体内でウヨウヨ増殖されるなんて想像するだけで気持ち悪い。

かなりな激痛が伴います。
熱いお湯を飲むと一時的にですが、痛みが治まることもあるそうです。
後の予防法でも書いていますが、アニサキスは熱に弱く熱湯処理すると死にます。
ただ、飲んでも温度や時間が十分でなく死滅させることは難しいです。

重症になると、胃に穴が開くこともあるので、消化器内科専門の医院か消化器内科の当直医師のいるような総合病院を受診してください。

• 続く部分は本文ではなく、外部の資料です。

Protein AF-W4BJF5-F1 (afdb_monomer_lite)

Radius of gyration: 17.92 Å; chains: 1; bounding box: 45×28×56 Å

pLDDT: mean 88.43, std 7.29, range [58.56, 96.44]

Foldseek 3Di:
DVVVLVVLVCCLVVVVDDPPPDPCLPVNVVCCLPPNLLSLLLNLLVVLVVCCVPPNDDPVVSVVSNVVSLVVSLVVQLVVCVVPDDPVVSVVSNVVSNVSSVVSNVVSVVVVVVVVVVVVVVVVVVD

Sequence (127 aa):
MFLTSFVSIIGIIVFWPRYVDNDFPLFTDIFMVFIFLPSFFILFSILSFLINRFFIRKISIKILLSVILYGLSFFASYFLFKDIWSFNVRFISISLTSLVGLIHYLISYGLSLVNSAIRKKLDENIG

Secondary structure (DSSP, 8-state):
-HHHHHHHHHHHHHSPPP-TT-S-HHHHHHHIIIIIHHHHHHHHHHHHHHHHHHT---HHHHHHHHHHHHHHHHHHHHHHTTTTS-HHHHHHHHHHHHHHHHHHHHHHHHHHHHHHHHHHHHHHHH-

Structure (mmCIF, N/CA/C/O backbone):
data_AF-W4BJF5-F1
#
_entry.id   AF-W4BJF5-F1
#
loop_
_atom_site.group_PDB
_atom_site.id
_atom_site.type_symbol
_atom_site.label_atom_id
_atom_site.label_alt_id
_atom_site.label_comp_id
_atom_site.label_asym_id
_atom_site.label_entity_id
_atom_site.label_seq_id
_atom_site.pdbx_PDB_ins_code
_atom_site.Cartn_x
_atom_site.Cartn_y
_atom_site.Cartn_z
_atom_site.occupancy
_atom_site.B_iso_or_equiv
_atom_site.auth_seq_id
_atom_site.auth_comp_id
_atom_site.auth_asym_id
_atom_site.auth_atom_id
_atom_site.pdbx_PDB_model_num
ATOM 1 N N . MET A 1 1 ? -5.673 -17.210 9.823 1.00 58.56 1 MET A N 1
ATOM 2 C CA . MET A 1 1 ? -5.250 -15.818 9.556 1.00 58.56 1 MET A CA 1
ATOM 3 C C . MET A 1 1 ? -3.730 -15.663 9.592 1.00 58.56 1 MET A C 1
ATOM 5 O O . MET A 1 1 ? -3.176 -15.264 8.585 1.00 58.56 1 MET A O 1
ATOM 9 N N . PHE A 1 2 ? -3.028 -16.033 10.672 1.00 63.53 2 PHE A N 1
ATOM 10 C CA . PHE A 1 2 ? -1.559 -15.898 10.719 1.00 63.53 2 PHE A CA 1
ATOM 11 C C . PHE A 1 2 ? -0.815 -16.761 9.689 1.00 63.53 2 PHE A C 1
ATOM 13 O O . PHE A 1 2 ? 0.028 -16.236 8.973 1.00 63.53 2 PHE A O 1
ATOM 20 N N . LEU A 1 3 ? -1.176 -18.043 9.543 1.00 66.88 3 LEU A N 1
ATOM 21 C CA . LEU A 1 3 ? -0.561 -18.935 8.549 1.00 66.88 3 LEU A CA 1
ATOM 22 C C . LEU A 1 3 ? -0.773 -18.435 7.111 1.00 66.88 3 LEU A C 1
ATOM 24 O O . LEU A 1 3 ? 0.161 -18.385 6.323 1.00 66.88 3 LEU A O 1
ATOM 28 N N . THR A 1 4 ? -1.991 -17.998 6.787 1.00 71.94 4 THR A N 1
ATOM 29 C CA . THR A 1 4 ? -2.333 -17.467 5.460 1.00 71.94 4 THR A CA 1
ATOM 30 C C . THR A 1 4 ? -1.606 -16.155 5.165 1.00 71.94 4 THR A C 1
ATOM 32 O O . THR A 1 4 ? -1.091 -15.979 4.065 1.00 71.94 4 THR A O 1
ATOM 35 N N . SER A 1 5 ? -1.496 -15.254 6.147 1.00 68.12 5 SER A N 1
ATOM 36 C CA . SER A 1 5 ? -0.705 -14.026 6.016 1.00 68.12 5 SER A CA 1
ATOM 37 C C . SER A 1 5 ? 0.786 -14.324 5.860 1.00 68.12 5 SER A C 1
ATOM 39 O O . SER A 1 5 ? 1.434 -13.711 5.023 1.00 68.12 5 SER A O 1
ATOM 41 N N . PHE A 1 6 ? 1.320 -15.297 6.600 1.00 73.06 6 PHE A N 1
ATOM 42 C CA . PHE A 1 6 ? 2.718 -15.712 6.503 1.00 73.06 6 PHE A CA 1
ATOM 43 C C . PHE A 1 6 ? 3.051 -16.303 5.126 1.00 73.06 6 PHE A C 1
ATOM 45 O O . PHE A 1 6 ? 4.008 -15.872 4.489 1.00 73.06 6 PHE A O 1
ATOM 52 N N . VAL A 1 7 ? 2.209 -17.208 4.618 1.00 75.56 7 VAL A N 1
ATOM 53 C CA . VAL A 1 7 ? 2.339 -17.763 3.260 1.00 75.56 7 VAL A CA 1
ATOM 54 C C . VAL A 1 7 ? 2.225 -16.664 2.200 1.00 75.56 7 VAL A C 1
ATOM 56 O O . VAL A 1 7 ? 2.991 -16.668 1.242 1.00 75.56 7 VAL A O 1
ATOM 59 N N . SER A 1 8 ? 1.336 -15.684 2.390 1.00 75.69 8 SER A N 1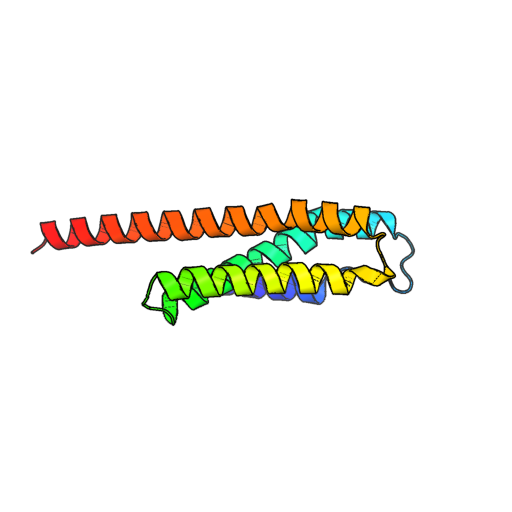
ATOM 60 C CA . SER A 1 8 ? 1.194 -14.551 1.462 1.00 75.69 8 SER A CA 1
ATOM 61 C C . SER A 1 8 ? 2.440 -13.659 1.442 1.00 75.69 8 SER A C 1
ATOM 63 O O . SER A 1 8 ? 2.893 -13.272 0.370 1.00 75.69 8 SER A O 1
ATOM 65 N N . ILE A 1 9 ? 3.031 -13.372 2.608 1.00 77.94 9 ILE A N 1
ATOM 66 C CA . ILE A 1 9 ? 4.288 -12.613 2.720 1.00 77.94 9 ILE A CA 1
ATOM 67 C C . ILE A 1 9 ? 5.419 -13.342 1.996 1.00 77.94 9 ILE A C 1
ATOM 69 O O . ILE A 1 9 ? 6.118 -12.733 1.190 1.00 77.94 9 ILE A O 1
ATOM 73 N N . ILE A 1 10 ? 5.571 -14.646 2.243 1.00 79.81 10 ILE A N 1
ATOM 74 C CA . ILE A 1 10 ? 6.581 -15.463 1.562 1.00 79.81 10 ILE A CA 1
ATOM 75 C C . ILE A 1 10 ? 6.342 -15.450 0.056 1.00 79.81 10 ILE A C 1
ATOM 77 O O . ILE A 1 10 ? 7.280 -15.212 -0.695 1.00 79.81 10 ILE A O 1
ATOM 81 N N . GLY A 1 11 ? 5.099 -15.646 -0.387 1.00 77.44 11 GLY A N 1
ATOM 82 C CA . GLY A 1 11 ? 4.756 -15.634 -1.805 1.00 77.44 11 GLY A CA 1
ATOM 83 C C . GLY A 1 11 ? 5.135 -14.316 -2.479 1.00 77.44 11 GLY A C 1
ATOM 84 O O . GLY A 1 11 ? 5.776 -14.320 -3.523 1.00 77.44 11 GLY A O 1
ATOM 85 N N . ILE A 1 12 ? 4.821 -13.183 -1.853 1.00 80.00 12 ILE A N 1
ATOM 86 C CA . ILE A 1 12 ? 5.134 -11.861 -2.407 1.00 80.00 12 ILE A CA 1
ATOM 87 C C . ILE A 1 12 ? 6.642 -11.614 -2.449 1.00 80.00 12 ILE A C 1
ATOM 89 O O . ILE A 1 12 ? 7.119 -11.079 -3.439 1.00 80.00 12 ILE A O 1
ATOM 93 N N . ILE A 1 13 ? 7.396 -12.013 -1.421 1.00 79.00 13 ILE A N 1
ATOM 94 C CA . ILE A 1 13 ? 8.853 -11.809 -1.375 1.00 79.00 13 ILE A CA 1
ATOM 95 C C . ILE A 1 13 ? 9.579 -12.739 -2.356 1.00 79.00 13 ILE A C 1
ATOM 97 O O . ILE A 1 13 ? 10.462 -12.296 -3.087 1.00 79.00 13 ILE A O 1
ATOM 101 N N . VAL A 1 14 ? 9.223 -14.026 -2.373 1.00 81.69 14 VAL A N 1
ATOM 102 C CA . VAL A 1 14 ? 9.897 -15.051 -3.185 1.00 81.69 14 VAL A CA 1
ATOM 103 C C . VAL A 1 14 ? 9.587 -14.869 -4.664 1.00 81.69 14 VAL A C 1
ATOM 105 O O . VAL A 1 14 ? 10.493 -14.956 -5.489 1.00 81.69 14 VAL A O 1
ATOM 108 N N . PHE A 1 15 ? 8.325 -14.595 -4.996 1.00 82.94 15 PHE A N 1
ATOM 109 C CA . PHE A 1 15 ? 7.883 -14.451 -6.380 1.00 82.94 15 PHE A CA 1
ATOM 110 C C . PHE A 1 15 ? 7.858 -12.998 -6.855 1.00 82.94 15 PHE A C 1
ATOM 112 O O . PHE A 1 15 ? 7.324 -12.742 -7.931 1.00 82.94 15 PHE A O 1
ATOM 119 N N . TRP A 1 16 ? 8.430 -12.052 -6.093 1.00 82.06 16 TRP A N 1
ATOM 120 C CA . TRP A 1 16 ? 8.496 -10.653 -6.516 1.00 82.06 16 TRP A CA 1
ATOM 121 C C . TRP A 1 16 ? 9.140 -10.554 -7.908 1.00 82.06 16 TRP A C 1
ATOM 123 O O . TRP A 1 16 ? 10.284 -11.000 -8.072 1.00 82.06 16 TRP A O 1
ATOM 133 N N . PRO A 1 17 ? 8.447 -9.978 -8.909 1.00 81.62 17 PRO A N 1
ATOM 134 C CA . PRO A 1 17 ? 8.963 -9.936 -10.266 1.00 81.62 17 PRO A CA 1
ATOM 135 C C . PRO A 1 17 ? 10.301 -9.189 -10.337 1.00 81.62 17 PRO A C 1
ATOM 137 O O . PRO A 1 17 ? 10.440 -8.077 -9.819 1.00 81.62 17 PRO A O 1
ATOM 140 N N . ARG A 1 18 ? 11.294 -9.807 -10.986 1.00 83.75 18 ARG A N 1
ATOM 141 C CA . ARG A 1 18 ? 12.612 -9.212 -11.239 1.00 83.75 18 ARG A CA 1
ATOM 142 C C . ARG A 1 18 ? 12.684 -8.742 -12.686 1.00 83.75 18 ARG A C 1
ATOM 144 O O . ARG A 1 18 ? 12.278 -9.463 -13.588 1.00 83.75 18 ARG A O 1
ATOM 151 N N . TYR A 1 19 ? 13.216 -7.540 -12.886 1.00 81.62 19 TYR A N 1
ATOM 152 C CA . TYR A 1 19 ? 13.362 -6.931 -14.214 1.00 81.62 19 TYR A CA 1
ATOM 153 C C . TYR A 1 19 ? 14.729 -7.190 -14.859 1.00 81.62 19 TYR A C 1
ATOM 155 O O . TYR A 1 19 ? 14.929 -6.849 -16.018 1.00 81.62 19 TYR A O 1
ATOM 163 N N . VAL A 1 20 ? 15.670 -7.777 -14.115 1.00 82.12 20 VAL A N 1
ATOM 164 C CA . VAL A 1 20 ? 17.003 -8.124 -14.622 1.00 82.12 20 VAL A CA 1
ATOM 165 C C . VAL A 1 20 ? 16.892 -9.367 -15.502 1.00 82.12 20 VAL A C 1
ATOM 167 O O . VAL A 1 20 ? 16.283 -10.343 -15.069 1.00 82.12 20 VAL A O 1
ATOM 170 N N . ASP A 1 21 ? 17.469 -9.303 -16.705 1.00 81.94 21 ASP A N 1
ATOM 171 C CA . ASP A 1 21 ? 17.502 -10.390 -17.698 1.00 81.94 21 ASP A CA 1
ATOM 172 C C . ASP A 1 21 ? 16.118 -10.985 -18.006 1.00 81.94 21 ASP A C 1
ATOM 174 O O . ASP A 1 21 ? 15.947 -12.193 -18.160 1.00 81.94 21 ASP A O 1
ATOM 178 N N . ASN A 1 22 ? 15.099 -10.124 -18.042 1.00 82.56 22 ASN A N 1
ATOM 179 C CA . ASN A 1 22 ? 13.723 -10.538 -18.262 1.00 82.56 22 ASN A CA 1
ATOM 180 C C . ASN A 1 22 ? 13.348 -10.487 -19.747 1.00 82.56 22 ASN A C 1
ATOM 182 O O . ASN A 1 22 ? 13.217 -9.406 -20.322 1.00 82.56 22 ASN A O 1
ATOM 186 N N . ASP A 1 23 ? 13.079 -11.656 -20.324 1.00 86.31 23 ASP A N 1
ATOM 187 C CA . ASP A 1 23 ? 12.662 -11.807 -21.722 1.00 86.31 23 ASP A CA 1
ATOM 188 C C . ASP A 1 23 ? 11.262 -11.228 -22.009 1.00 86.31 23 ASP A C 1
ATOM 190 O O . ASP A 1 23 ? 10.936 -10.919 -23.157 1.00 86.31 23 ASP A O 1
ATOM 194 N N . PHE A 1 24 ? 10.423 -11.043 -20.980 1.00 89.12 24 PHE A N 1
ATOM 195 C CA . PHE A 1 24 ? 9.033 -10.592 -21.124 1.00 89.12 24 PHE A CA 1
ATOM 196 C C . PHE A 1 24 ? 8.684 -9.431 -20.172 1.00 89.12 24 PHE A C 1
ATOM 198 O O . PHE A 1 24 ? 7.846 -9.585 -19.275 1.00 89.12 24 PHE A O 1
ATOM 205 N N . PRO A 1 25 ? 9.255 -8.228 -20.381 1.00 85.44 25 PRO A N 1
ATOM 206 C CA . PRO A 1 25 ? 9.056 -7.077 -19.494 1.00 85.44 25 PRO A CA 1
ATOM 207 C C . PRO A 1 25 ? 7.586 -6.666 -19.358 1.00 85.44 25 PRO A C 1
ATOM 209 O O . PRO A 1 25 ? 7.120 -6.418 -18.250 1.00 85.44 25 PRO A O 1
ATOM 212 N N . LEU A 1 26 ? 6.819 -6.700 -20.453 1.00 87.06 26 LEU A N 1
ATOM 213 C CA . LEU A 1 26 ? 5.397 -6.340 -20.433 1.00 87.06 26 LEU A CA 1
ATOM 214 C C . LEU A 1 26 ? 4.557 -7.305 -19.579 1.00 87.06 26 LEU A C 1
ATOM 216 O O . LEU A 1 26 ? 3.640 -6.889 -18.875 1.00 87.06 26 LEU A O 1
ATOM 220 N N . PHE A 1 27 ? 4.863 -8.603 -19.629 1.00 89.00 27 PHE A N 1
ATOM 221 C CA . PHE A 1 27 ? 4.176 -9.598 -18.806 1.00 89.00 27 PHE A CA 1
ATOM 222 C C . PHE A 1 27 ? 4.466 -9.354 -17.322 1.00 89.00 27 PHE A C 1
ATOM 224 O O . PHE A 1 27 ? 3.558 -9.350 -16.492 1.00 89.00 27 PHE A O 1
ATOM 231 N N . THR A 1 28 ? 5.724 -9.067 -16.994 1.00 90.00 28 THR A N 1
ATOM 232 C CA . THR A 1 28 ? 6.157 -8.710 -15.640 1.00 90.00 28 THR A CA 1
ATOM 233 C C . THR A 1 28 ? 5.480 -7.438 -15.140 1.00 90.00 28 THR A C 1
ATOM 235 O O . THR A 1 28 ? 5.017 -7.437 -14.000 1.00 90.00 28 THR A O 1
ATOM 238 N N . ASP A 1 29 ? 5.328 -6.410 -15.977 1.00 89.94 29 ASP A N 1
ATOM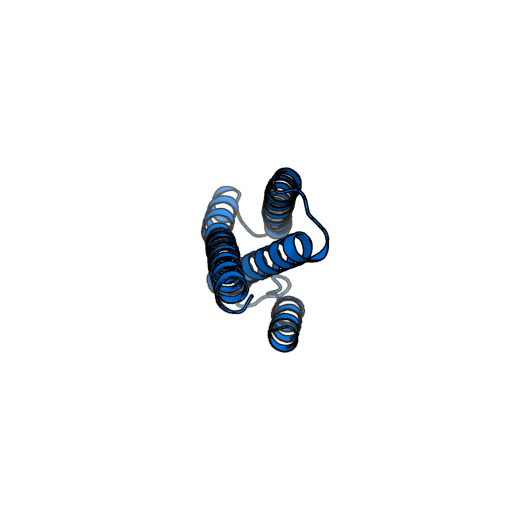 239 C CA . ASP A 1 29 ? 4.596 -5.187 -15.629 1.00 89.94 29 ASP A CA 1
ATOM 240 C C . ASP A 1 29 ? 3.134 -5.484 -15.266 1.00 89.94 29 ASP A C 1
ATOM 242 O O . ASP A 1 29 ? 2.641 -5.033 -14.229 1.00 89.94 29 ASP A O 1
ATOM 246 N N . ILE A 1 30 ? 2.445 -6.292 -16.080 1.00 90.75 30 ILE A N 1
ATOM 247 C CA . ILE A 1 30 ? 1.049 -6.689 -15.843 1.00 90.75 30 ILE A CA 1
ATOM 248 C C . ILE A 1 30 ? 0.932 -7.407 -14.495 1.00 90.75 30 ILE A C 1
ATOM 250 O O . ILE A 1 30 ? 0.123 -7.020 -13.650 1.00 90.75 30 ILE A O 1
ATOM 254 N N . PHE A 1 31 ? 1.761 -8.419 -14.244 1.00 91.25 31 PHE A N 1
ATOM 255 C CA . PHE A 1 31 ? 1.728 -9.146 -12.973 1.00 91.25 31 PHE A CA 1
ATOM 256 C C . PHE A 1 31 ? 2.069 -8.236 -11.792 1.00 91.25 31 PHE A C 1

内視鏡で虫をつまみ出すと、ウソのように痛みが消えますが、
場合によっては、アニサキスが噛んだ傷が数日痛むこともあります。

アニサキス食中毒の予防法

・加熱調理する。(60℃では1分、70℃以上で瞬時に死滅します。)
・冷凍する。(-20℃で24時間以上冷凍すると感染性が失われます。)
・新鮮な魚を選び、速やかに内臓を取り除く。
・目視で確認して、アニサキス幼虫を除去する。
・よく噛んで食べる。(アニサキスは噛むと死にます。)

なお、一般的な料理で使う程度の食酢での処理、塩漬け、醤油やわさびを付けても、アニサキス幼虫は死滅しませんのでご注意を。

まとめ

タレントの渡辺直美さんや品川庄司の庄司さんも罹ったアニサキス食中毒。
激しい腹痛に襲われるようです。

患者数も増えているので、アニサキス食中毒を知っていることも大切ですね。

生の魚介を食べた後に腹痛・吐き気・嘔吐などの症状があっても、
下痢はない場合はアニサキスを疑いましょう。

アニサキスの予防は加熱・冷凍が有効です。

ヒトの体内に入ったアニサキスは数時間から数日で死にますし増殖もしません。
応急処置として熱いお湯やお茶を飲むのが有効です。

痛みが激しく治まらなければ、内視鏡設備のある医療機関へ行きましょう。